Requirement — Copy exactly the stretch of data below from the line with "ATOM 163 N N" through the line with "ATOM 186 N N", including both of those lines.

Exercise inputs —
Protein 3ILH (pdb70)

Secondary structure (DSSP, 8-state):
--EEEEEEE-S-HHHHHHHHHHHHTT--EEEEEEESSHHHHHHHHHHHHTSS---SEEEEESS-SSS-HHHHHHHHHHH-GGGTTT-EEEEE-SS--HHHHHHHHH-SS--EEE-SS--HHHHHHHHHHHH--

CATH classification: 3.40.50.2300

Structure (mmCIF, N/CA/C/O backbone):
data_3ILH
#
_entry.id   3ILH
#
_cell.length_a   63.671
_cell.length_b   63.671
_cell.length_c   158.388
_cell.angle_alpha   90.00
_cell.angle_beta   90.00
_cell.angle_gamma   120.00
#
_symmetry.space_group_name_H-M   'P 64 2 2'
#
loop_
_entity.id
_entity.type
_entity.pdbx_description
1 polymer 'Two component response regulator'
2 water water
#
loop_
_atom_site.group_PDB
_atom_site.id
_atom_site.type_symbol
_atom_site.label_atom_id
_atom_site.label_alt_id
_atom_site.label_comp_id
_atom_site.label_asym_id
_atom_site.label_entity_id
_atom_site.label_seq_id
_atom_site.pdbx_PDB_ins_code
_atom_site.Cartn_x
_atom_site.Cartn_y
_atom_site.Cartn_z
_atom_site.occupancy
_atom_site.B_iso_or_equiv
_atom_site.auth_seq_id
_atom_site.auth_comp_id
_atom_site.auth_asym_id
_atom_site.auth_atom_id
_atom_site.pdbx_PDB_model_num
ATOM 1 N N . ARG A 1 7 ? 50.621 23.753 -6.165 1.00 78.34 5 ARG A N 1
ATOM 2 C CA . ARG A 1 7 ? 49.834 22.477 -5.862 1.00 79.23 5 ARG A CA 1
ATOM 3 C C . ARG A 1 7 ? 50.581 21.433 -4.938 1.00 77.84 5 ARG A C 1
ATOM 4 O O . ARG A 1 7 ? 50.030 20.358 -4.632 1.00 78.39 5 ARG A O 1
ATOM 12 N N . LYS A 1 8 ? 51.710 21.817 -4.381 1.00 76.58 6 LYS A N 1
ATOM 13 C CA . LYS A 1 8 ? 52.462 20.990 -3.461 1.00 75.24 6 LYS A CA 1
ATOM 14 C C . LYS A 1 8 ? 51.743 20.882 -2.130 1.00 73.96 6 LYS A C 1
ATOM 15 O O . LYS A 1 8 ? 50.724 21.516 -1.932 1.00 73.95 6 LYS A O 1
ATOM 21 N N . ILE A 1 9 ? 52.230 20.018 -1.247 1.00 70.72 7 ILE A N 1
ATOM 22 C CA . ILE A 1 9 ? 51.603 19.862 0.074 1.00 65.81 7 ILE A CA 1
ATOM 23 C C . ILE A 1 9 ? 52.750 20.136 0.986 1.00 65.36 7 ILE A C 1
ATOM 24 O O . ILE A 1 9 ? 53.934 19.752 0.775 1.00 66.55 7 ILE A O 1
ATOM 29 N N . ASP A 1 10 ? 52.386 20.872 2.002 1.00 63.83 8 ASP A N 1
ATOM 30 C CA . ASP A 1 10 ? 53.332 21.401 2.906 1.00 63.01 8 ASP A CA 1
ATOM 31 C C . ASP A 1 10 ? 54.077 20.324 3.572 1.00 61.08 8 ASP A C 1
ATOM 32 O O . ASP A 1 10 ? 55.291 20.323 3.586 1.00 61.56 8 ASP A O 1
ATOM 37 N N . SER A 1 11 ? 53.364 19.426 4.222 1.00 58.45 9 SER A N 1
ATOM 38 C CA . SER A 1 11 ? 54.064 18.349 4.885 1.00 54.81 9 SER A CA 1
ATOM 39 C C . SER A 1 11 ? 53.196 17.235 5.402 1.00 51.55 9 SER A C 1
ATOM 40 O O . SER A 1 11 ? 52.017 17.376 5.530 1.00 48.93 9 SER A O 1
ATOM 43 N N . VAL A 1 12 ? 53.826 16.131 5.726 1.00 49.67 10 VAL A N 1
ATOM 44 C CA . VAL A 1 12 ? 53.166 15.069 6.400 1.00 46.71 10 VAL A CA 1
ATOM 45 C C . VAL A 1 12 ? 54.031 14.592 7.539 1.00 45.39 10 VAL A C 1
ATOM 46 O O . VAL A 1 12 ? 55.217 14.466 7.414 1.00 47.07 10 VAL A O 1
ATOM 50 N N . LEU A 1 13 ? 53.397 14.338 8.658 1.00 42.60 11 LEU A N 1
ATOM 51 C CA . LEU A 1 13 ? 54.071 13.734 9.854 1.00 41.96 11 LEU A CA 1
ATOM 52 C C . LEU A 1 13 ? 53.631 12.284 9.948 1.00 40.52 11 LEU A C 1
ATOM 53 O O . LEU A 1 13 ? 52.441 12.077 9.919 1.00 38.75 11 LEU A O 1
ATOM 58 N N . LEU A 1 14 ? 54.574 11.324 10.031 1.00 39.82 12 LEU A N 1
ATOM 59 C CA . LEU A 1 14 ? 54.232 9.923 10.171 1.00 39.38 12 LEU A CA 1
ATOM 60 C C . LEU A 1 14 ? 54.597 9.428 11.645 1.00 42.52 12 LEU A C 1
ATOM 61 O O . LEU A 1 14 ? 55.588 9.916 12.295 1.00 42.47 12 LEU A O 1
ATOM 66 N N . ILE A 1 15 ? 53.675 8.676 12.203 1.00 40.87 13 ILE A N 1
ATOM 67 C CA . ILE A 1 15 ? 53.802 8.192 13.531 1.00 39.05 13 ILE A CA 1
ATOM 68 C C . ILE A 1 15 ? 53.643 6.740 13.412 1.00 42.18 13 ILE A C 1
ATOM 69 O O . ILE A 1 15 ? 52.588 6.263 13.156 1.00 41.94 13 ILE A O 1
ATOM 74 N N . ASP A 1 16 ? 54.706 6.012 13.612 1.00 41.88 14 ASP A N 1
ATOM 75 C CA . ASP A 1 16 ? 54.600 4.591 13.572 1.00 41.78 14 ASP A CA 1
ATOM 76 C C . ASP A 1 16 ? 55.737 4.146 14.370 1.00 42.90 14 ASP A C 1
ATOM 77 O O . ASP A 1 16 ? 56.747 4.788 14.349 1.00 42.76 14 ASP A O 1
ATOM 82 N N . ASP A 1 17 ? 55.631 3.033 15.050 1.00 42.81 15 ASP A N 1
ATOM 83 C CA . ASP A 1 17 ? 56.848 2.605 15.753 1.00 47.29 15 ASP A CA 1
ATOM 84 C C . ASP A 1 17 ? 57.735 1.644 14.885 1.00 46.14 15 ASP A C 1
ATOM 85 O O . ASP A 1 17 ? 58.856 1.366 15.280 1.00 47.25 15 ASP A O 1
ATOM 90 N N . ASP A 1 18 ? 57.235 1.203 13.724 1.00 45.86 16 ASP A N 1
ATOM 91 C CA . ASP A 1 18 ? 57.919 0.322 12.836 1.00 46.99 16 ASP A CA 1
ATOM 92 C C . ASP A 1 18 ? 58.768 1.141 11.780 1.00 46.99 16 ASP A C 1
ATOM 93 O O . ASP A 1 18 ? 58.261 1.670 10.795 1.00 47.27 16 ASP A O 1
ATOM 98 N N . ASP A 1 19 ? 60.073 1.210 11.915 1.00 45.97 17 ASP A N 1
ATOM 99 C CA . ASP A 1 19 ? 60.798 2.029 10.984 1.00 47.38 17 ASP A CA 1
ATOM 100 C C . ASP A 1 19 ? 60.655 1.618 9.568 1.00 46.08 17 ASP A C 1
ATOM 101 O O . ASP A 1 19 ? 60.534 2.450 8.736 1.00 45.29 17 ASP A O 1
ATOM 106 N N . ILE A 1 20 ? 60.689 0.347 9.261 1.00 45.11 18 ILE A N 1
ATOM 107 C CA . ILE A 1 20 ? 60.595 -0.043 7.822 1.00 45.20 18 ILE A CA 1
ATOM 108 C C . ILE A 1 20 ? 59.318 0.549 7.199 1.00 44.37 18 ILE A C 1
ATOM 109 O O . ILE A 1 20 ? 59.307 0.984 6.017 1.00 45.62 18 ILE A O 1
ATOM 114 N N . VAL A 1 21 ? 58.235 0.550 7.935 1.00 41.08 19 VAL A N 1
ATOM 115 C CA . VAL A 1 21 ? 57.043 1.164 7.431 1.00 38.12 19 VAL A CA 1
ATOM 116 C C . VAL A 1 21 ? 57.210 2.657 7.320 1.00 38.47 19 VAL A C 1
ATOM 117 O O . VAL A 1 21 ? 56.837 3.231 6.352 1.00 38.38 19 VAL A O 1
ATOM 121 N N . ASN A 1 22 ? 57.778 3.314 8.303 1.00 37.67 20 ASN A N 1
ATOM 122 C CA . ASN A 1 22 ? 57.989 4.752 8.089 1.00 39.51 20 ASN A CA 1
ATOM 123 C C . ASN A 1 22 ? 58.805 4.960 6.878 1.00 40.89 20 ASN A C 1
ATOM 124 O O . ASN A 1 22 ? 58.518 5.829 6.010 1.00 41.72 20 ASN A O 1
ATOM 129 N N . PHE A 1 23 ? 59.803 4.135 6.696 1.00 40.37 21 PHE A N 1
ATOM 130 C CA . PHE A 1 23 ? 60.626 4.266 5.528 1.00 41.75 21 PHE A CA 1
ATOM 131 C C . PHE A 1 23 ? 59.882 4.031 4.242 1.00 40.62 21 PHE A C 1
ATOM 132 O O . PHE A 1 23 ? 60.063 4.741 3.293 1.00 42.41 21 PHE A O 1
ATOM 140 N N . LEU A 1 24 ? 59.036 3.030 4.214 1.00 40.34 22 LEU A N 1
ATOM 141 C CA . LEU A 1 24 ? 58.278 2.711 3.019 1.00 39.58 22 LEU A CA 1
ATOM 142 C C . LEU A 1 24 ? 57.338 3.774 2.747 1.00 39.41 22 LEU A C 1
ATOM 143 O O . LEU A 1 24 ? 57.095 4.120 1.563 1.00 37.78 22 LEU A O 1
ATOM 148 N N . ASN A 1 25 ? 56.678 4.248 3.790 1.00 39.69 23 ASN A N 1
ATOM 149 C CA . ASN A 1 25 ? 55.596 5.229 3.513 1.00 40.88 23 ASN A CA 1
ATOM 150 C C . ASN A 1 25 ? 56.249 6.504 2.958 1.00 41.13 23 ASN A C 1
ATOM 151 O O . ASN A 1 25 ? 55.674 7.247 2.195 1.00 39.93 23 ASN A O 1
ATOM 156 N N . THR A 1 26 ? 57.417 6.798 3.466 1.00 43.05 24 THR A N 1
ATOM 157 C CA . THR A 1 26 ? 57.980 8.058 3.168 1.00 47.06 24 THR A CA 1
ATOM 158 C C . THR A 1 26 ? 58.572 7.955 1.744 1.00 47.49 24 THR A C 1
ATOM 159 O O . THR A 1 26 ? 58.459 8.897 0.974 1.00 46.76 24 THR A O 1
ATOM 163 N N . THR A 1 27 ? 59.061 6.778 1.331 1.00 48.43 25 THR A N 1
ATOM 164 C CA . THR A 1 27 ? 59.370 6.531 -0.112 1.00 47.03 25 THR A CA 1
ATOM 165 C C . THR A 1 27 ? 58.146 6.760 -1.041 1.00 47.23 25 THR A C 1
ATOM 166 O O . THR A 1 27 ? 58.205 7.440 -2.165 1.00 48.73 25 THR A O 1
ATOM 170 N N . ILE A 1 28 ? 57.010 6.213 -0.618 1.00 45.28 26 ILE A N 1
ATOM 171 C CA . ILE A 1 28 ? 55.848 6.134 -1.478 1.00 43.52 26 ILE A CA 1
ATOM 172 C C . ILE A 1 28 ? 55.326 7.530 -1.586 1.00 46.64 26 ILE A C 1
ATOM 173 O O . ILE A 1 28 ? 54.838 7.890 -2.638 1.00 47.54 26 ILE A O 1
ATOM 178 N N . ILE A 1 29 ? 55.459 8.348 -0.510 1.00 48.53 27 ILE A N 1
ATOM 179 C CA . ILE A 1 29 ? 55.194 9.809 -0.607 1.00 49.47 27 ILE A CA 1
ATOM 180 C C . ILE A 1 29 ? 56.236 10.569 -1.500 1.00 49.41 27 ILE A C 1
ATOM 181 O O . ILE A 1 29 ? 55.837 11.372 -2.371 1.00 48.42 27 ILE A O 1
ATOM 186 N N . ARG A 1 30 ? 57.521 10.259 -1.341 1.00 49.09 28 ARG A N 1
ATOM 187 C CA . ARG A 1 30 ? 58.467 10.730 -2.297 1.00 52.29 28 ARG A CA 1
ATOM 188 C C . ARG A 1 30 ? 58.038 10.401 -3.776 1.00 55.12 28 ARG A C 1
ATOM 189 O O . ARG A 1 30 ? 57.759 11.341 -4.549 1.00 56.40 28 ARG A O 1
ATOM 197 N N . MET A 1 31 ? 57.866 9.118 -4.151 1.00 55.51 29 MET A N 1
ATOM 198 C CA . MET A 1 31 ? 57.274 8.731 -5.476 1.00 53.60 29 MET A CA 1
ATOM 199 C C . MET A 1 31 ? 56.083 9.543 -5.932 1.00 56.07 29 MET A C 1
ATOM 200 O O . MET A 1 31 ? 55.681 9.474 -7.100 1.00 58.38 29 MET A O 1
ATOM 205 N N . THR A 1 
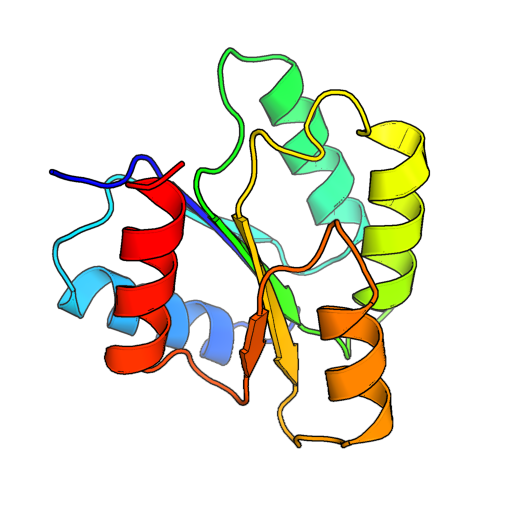32 ? 55.471 10.305 -5.054 1.00 56.54 30 THR A N 1
ATOM 206 C CA . THR A 1 32 ? 54.246 11.021 -5.457 1.00 56.99 30 THR A CA 1
ATOM 207 C C . THR A 1 32 ? 54.554 12.498 -5.975 1.00 58.69 30 THR A C 1
ATOM 208 O O . THR A 1 32 ? 53.723 13.222 -6.598 1.00 57.61 30 THR A O 1
ATOM 212 N N . HIS A 1 33 ? 55.760 12.944 -5.673 1.00 59.40 31 HIS A N 1
ATOM 213 C CA . HIS A 1 33 ? 56.174 14.286 -6.012 1.00 62.85 31 HIS A CA 1
ATOM 214 C C . HIS A 1 33 ? 55.271 15.433 -5.588 1.00 64.50 31 HIS A C 1
ATOM 215 O O . HIS A 1 33 ? 55.476 16.576 -6.030 1.00 66.83 31 HIS A O 1
ATOM 222 N N . ARG A 1 34 ? 54.302 15.174 -4.744 1.00 63.58 32 ARG A N 1
ATOM 223 C CA . ARG A 1 34 ? 53.429 16.217 -4.316 1.00 61.51 32 ARG A CA 1
ATOM 224 C C . ARG A 1 34 ? 53.606 16.811 -2.901 1.00 61.37 32 ARG A C 1
ATOM 225 O O . ARG A 1 34 ? 52.805 17.625 -2.511 1.00 60.98 32 ARG A O 1
ATOM 233 N N . VAL A 1 35 ? 54.615 16.438 -2.127 1.00 61.48 33 VAL A N 1
ATOM 234 C CA . VAL A 1 35 ? 54.710 16.874 -0.722 1.00 61.58 33 VAL A CA 1
ATOM 235 C C . VAL A 1 35 ? 56.045 17.543 -0.496 1.00 64.19 33 VAL A C 1
ATOM 236 O O . VAL A 1 35 ? 57.069 17.048 -0.981 1.00 63.81 33 VAL A O 1
ATOM 240 N N . GLU A 1 36 ? 56.037 18.674 0.200 1.00 67.87 34 GLU A N 1
ATOM 241 C CA . GLU A 1 36 ? 57.259 19.410 0.544 1.00 71.80 34 GLU A CA 1
ATOM 242 C C . GLU A 1 36 ? 58.253 18.880 1.562 1.00 72.02 34 GLU A C 1
ATOM 243 O O . GLU A 1 36 ? 59.423 18.876 1.298 1.00 73.63 34 GLU A O 1
ATOM 249 N N . GLU A 1 37 ? 57.797 18.439 2.725 1.00 70.86 35 GLU A N 1
ATOM 250 C CA . GLU A 1 37 ? 58.708 17.928 3.751 1.00 67.91 35 GLU A CA 1
ATOM 251 C C . GLU A 1 37 ? 58.112 16.741 4.475 1.00 66.06 35 GLU A C 1
ATOM 252 O O . GLU A 1 37 ? 56.
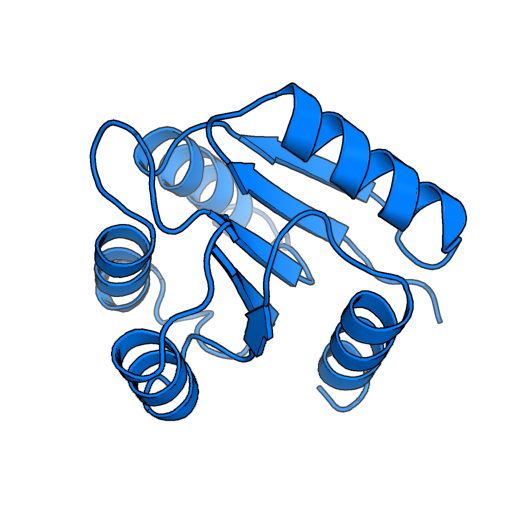939 16.747 4.765 1.00 63.53 35 GLU A O 1
ATOM 258 N N . ILE A 1 38 ? 58.905 15.727 4.799 1.00 63.72 36 ILE A N 1
ATOM 259 C CA . ILE A 1 38 ? 58.303 14.575 5.467 1.00 63.21 36 ILE A CA 1
ATOM 260 C C . ILE A 1 38 ? 59.021 14.319 6.794 1.00 62.43 36 ILE A C 1
ATOM 261 O O . ILE A 1 38 ? 60.221 14.265 6.822 1.00 59.57 36 ILE A O 1
ATOM 266 N N . GLN A 1 39 ? 58.286 14.224 7.910 1.00 62.78 37 GLN A N 1
ATOM 267 C CA . GLN A 1 39 ? 58.943 13.740 9.125 1.00 63.32 37 GLN A CA 1
ATOM 268 C C . GLN A 1 39 ? 58.256 12.559 9.812 1.00 61.41 37 GLN A C 1
ATOM 269 O O . GLN A 1 39 ? 57.073 12.224 9.632 1.00 62.78 37 GLN A O 1
ATOM 275 N N . SER A 1 40 ? 58.942 12.013 10.754 1.00 59.76 38 SER A N 1
ATOM 276 C CA . SER A 1 40 ? 58.601 10.731 11.227 1.00 59.23 38 SER A CA 1
ATOM 277 C C . SER A 1 40 ? 58.822 10.684 12.769 1.00 59.42 38 SER A C 1
ATOM 278 O O . SER A 1 40 ? 59.825 11.215 13.213 1.00 60.20 38 SER A O 1
ATOM 281 N N . VAL A 1 41 ? 57.901 10.168 13.618 1.00 58.19 39 VAL A N 1
ATOM 282 C CA . VAL A 1 41 ? 58.225 9.898 15.027 1.00 55.34 39 VAL A CA 1
ATOM 283 C C . VAL A 1 41 ? 57.825 8.506 15.272 1.00 56.10 39 VAL A C 1
ATOM 284 O O . VAL A 1 41 ? 57.000 7.985 14
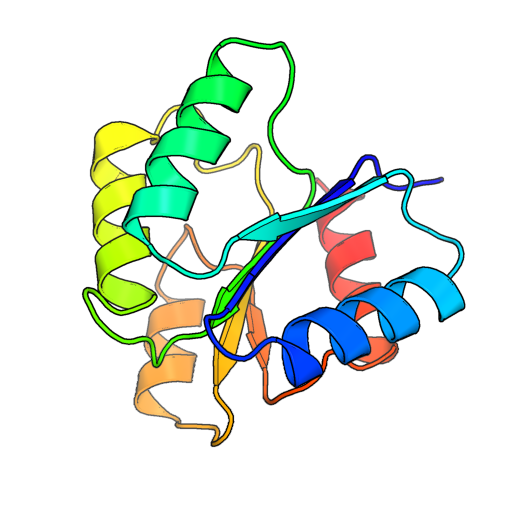.537 1.00 57.29 39 VAL A O 1
ATOM 288 N N . THR A 1 42 ? 58.347 7.844 16.298 1.00 56.54 40 THR A N 1
ATOM 289 C CA . THR A 1 42 ? 57.951 6.426 16.548 1.00 55.83 40 THR A CA 1
ATOM 290 C C . THR A 1 42 ? 57.132 6.211 17.848 1.00 54.48 40 THR A C 1
ATOM 291 O O . THR A 1 42 ? 57.000 5.102 18.379 1.00 53.90 40 THR A O 1
ATOM 295 N N . SER A 1 43 ? 56.511 7.255 18.358 1.00 53.83 41 SER A N 1
ATOM 296 C CA . SER A 1 43 ? 55.577 6.952 19.414 1.00 54.09 41 SER A CA 1
ATOM 297 C C . SER A 1 43 ? 54.710 8.097 19.700 1.00 52.47 41 SER A C 1
ATOM 298 O O . SER A 1 43 ? 54.917 9.241 19.230 1.00 51.72 41 SER A O 1
ATOM 301 N N . GLY A 1 44 ? 53.737 7.778 20.515 1.00 53.05 42 GLY A N 1
ATOM 302 C CA . GLY A 1 44 ? 52.569 8.660 20.728 1.00 54.21 42 GLY A CA 1
ATOM 303 C C . GLY A 1 44 ? 53.059 9.833 21.532 1.00 56.25 42 GLY A C 1
ATOM 304 O O . GLY A 1 44 ? 52.756 10.977 21.266 1.00 57.41 42 GLY A O 1
ATOM 305 N N . ASN A 1 45 ? 53.883 9.578 22.523 1.00 58.10 43 ASN A N 1
ATOM 306 C CA . ASN A 1 45 ? 54.359 10.690 23.334 1.00 58.40 43 ASN A CA 1
ATOM 307 C C . ASN A 1 45 ? 55.380 11.501 22.525 1.00 57.20 43 ASN A C 1
ATOM 308 O O . ASN A 1 45 ? 55.156 12.655 22.394 1.00 58.32 43 ASN A O 1
ATOM 313 N N . ALA A 1 46 ? 56.386 10.892 21.873 1.00 55.35 44 ALA A N 1
ATOM 314 C CA . ALA A 1 46 ? 57.241 11.580 20.939 1.00 53.51 44 ALA A CA 1
ATOM 315 C C . ALA A 1 46 ? 56.356 12.353 19.984 1.00 54.36 44 ALA A C 1
ATOM 316 O O . ALA A 1 46 ? 56.709 13.446 19.662 1.00 55.64 44 ALA A O 1
ATOM 318 N N . ALA A 1 47 ? 55.215 11.809 19.520 1.00 54.96 45 ALA A N 1
ATOM 319 C CA . ALA A 1 47 ? 54.316 12.612 18.634 1.00 56.46 45 ALA A CA 1
ATOM 320 C C . ALA A 1 47 ? 53.845 13.939 19.246 1.00 57.96 45 ALA A C 1
ATOM 321 O O . ALA A 1 47 ? 54.067 14.944 18.628 1.00 60.28 45 ALA A O 1
ATOM 323 N N . ILE A 1 48 ? 53.144 13.918 20.406 1.00 58.25 46 ILE A N 1
ATOM 324 C CA . ILE A 1 48 ? 52.909 15.078 21.309 1.00 57.66 46 ILE A CA 1
ATOM 325 C C . ILE A 1 48 ? 54.132 16.047 21.386 1.00 57.85 46 ILE A C 1
ATOM 326 O O . ILE A 1 48 ? 54.019 17.231 21.137 1.00 56.88 46 ILE A O 1
ATOM 331 N N . ASN A 1 49 ? 55.279 15.558 21.787 1.00 58.64 47 ASN A N 1
ATOM 332 C CA . ASN A 1 49 ? 56.361 16.462 21.966 1.00 62.41 47 ASN A CA 1
ATOM 333 C C . ASN A 1 49 ? 56.679 17.172 20.675 1.00 63.86 47 ASN A C 1
ATOM 334 O O . ASN A 1 49 ? 56.969 18.359 20.739 1.00 65.96 47 ASN A O 1
ATOM 339 N N . LYS A 1 50 ? 56.685 16.463 19.541 1.00 64.66 48 LYS A N 1
ATOM 340 C CA . LYS A 1 50 ? 56.908 17.080 18.239 1.00 64.72 48 LYS A CA 1
ATOM 341 C C . LYS A 1 50 ? 55.766 17.988 17.730 1.00 64.44 48 LYS A C 1
ATOM 342 O O . LYS A 1 50 ? 56.030 19.060 17.250 1.00 64.04 48 LYS A O 1
ATOM 348 N N . LEU A 1 51 ? 54.518 17.552 17.789 1.00 64.97 49 LEU A N 1
ATOM 349 C CA . LEU A 1 51 ? 53.396 18.387 17.363 1.00 66.78 49 LEU A CA 1
ATOM 350 C C . LEU A 1 51 ? 53.355 19.709 18.208 1.00 68.51 49 LEU A C 1
ATOM 351 O O . LEU A 1 51 ? 53.072 20.820 17.679 1.00 68.40 49 LEU A O 1
ATOM 356 N N . ASN A 1 52 ? 53.679 19.538 19.503 1.00 70.20 50 ASN A N 1
ATOM 357 C CA . ASN A 1 52 ? 53.815 20.564 20.534 1.00 71.48 50 ASN A CA 1
ATOM 358 C C . ASN A 1 52 ? 54.908 21.491 20.089 1.00 71.75 50 ASN A C 1
ATOM 359 O O . ASN A 1 52 ? 54.685 22.672 19.914 1.00 74.02 50 ASN A O 1
ATOM 364 N N . GLU A 1 53 ? 56.064 20.978 19.771 1.00 70.51 51 GLU A N 1
ATOM 365 C CA . GLU A 1 53 ? 57.121 21.839 19.314 1.00 70.51 51 GLU A CA 1
ATOM 366 C C . GLU A 1 53 ? 56.688 22.566 18.081 1.00 69.85 51 GLU A C 1
ATOM 367 O O . GLU A 1 53 ? 57.030 23.705 17.881 1.00 70.46 51 GLU A O 1
ATOM 373 N N . LEU A 1 54 ? 55.900 21.896 17.264 1.00 20.00 52 LEU A N 1
ATOM 374 C CA . LEU A 1 54 ? 55.273 22.460 16.071 1.00 20.00 52 LEU A CA 1
ATOM 375 C C . LEU A 1 54 ? 54.175 23.491 16.250 1.00 20.00 52 LEU A C 1
ATOM 376 O O . LEU A 1 54 ? 54.066 24.363 15.452 1.00 20.00 52 LEU A O 1
ATOM 381 N N . TYR A 1 55 ? 53.327 23.384 17.252 1.00 70.54 53 TYR A N 1
ATOM 382 C CA . TYR A 1 55 ? 52.244 24.363 17.398 1.00 71.31 53 TYR A CA 1
ATOM 383 C C . TYR A 1 55 ? 52.844 25.716 17.595 1.00 71.93 53 TYR A C 1
ATOM 384 O O . TYR A 1 55 ? 52.343 26.733 17.162 1.00 70.24 53 TYR A O 1
ATOM 386 N N . ALA A 1 56 ? 53.937 25.647 18.311 1.00 73.18 54 ALA A N 1
ATOM 387 C CA . ALA A 1 56 ? 54.806 26.697 18.762 1.00 73.68 54 ALA A CA 1
ATOM 388 C C . ALA A 1 56 ? 55.339 27.434 17.556 1.00 74.73 54 ALA A C 1
ATOM 389 O O . ALA A 1 56 ? 56.015 28.439 17.694 1.00 75.23 54 ALA A O 1
ATOM 391 N N . ALA A 1 57 ? 55.062 26.907 16.374 1.00 75.86 55 ALA A N 1
ATOM 392 C CA . ALA A 1 57 ? 55.472 27.525 15.128 1.00 75.42 55 ALA A CA 1
ATOM 393 C C . ALA A 1 57 ? 54.250 27.679 14.208 1.00 76.63 55 ALA A C 1
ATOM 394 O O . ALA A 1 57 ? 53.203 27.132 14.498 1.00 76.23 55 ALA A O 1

Exercise response —
ATOM 163 N N . THR A 1 27 ? 59.061 6.778 1.331 1.00 48.43 25 THR A N 1
ATOM 164 C CA . THR A 1 27 ? 59.370 6.531 -0.112 1.00 47.03 25 THR A CA 1
ATOM 165 C C . THR A 1 27 ? 58.146 6.760 -1.041 1.00 47.23 25 THR A C 1
ATOM 166 O O . THR A 1 27 ? 58.205 7.440 -2.165 1.00 48.73 25 THR A O 1
ATOM 170 N N . ILE A 1 28 ? 57.010 6.213 -0.618 1.00 45.28 26 ILE A N 1
ATOM 171 C CA . ILE A 1 28 ? 55.848 6.134 -1.478 1.00 43.52 26 ILE A CA 1
ATOM 172 C C . ILE A 1 28 ? 55.326 7.530 -1.586 1.00 46.64 26 ILE A C 1
ATOM 173 O O . ILE A 1 28 ? 54.838 7.890 -2.638 1.00 47.54 26 ILE A O 1
ATOM 178 N N . ILE A 1 29 ? 55.459 8.348 -0.510 1.00 48.53 27 ILE A N 1
ATOM 179 C CA . ILE A 1 29 ? 55.194 9.809 -0.607 1.00 49.47 27 ILE A CA 1
ATOM 180 C C . ILE A 1 29 ? 56.236 10.569 -1.500 1.00 49.41 27 ILE A C 1
ATOM 181 O O . ILE A 1 29 ? 55.837 11.372 -2.371 1.00 48.42 27 ILE A O 1
ATOM 186 N N . ARG A 1 30 ? 57.521 10.259 -1.341 1.00 49.09 28 ARG A N 1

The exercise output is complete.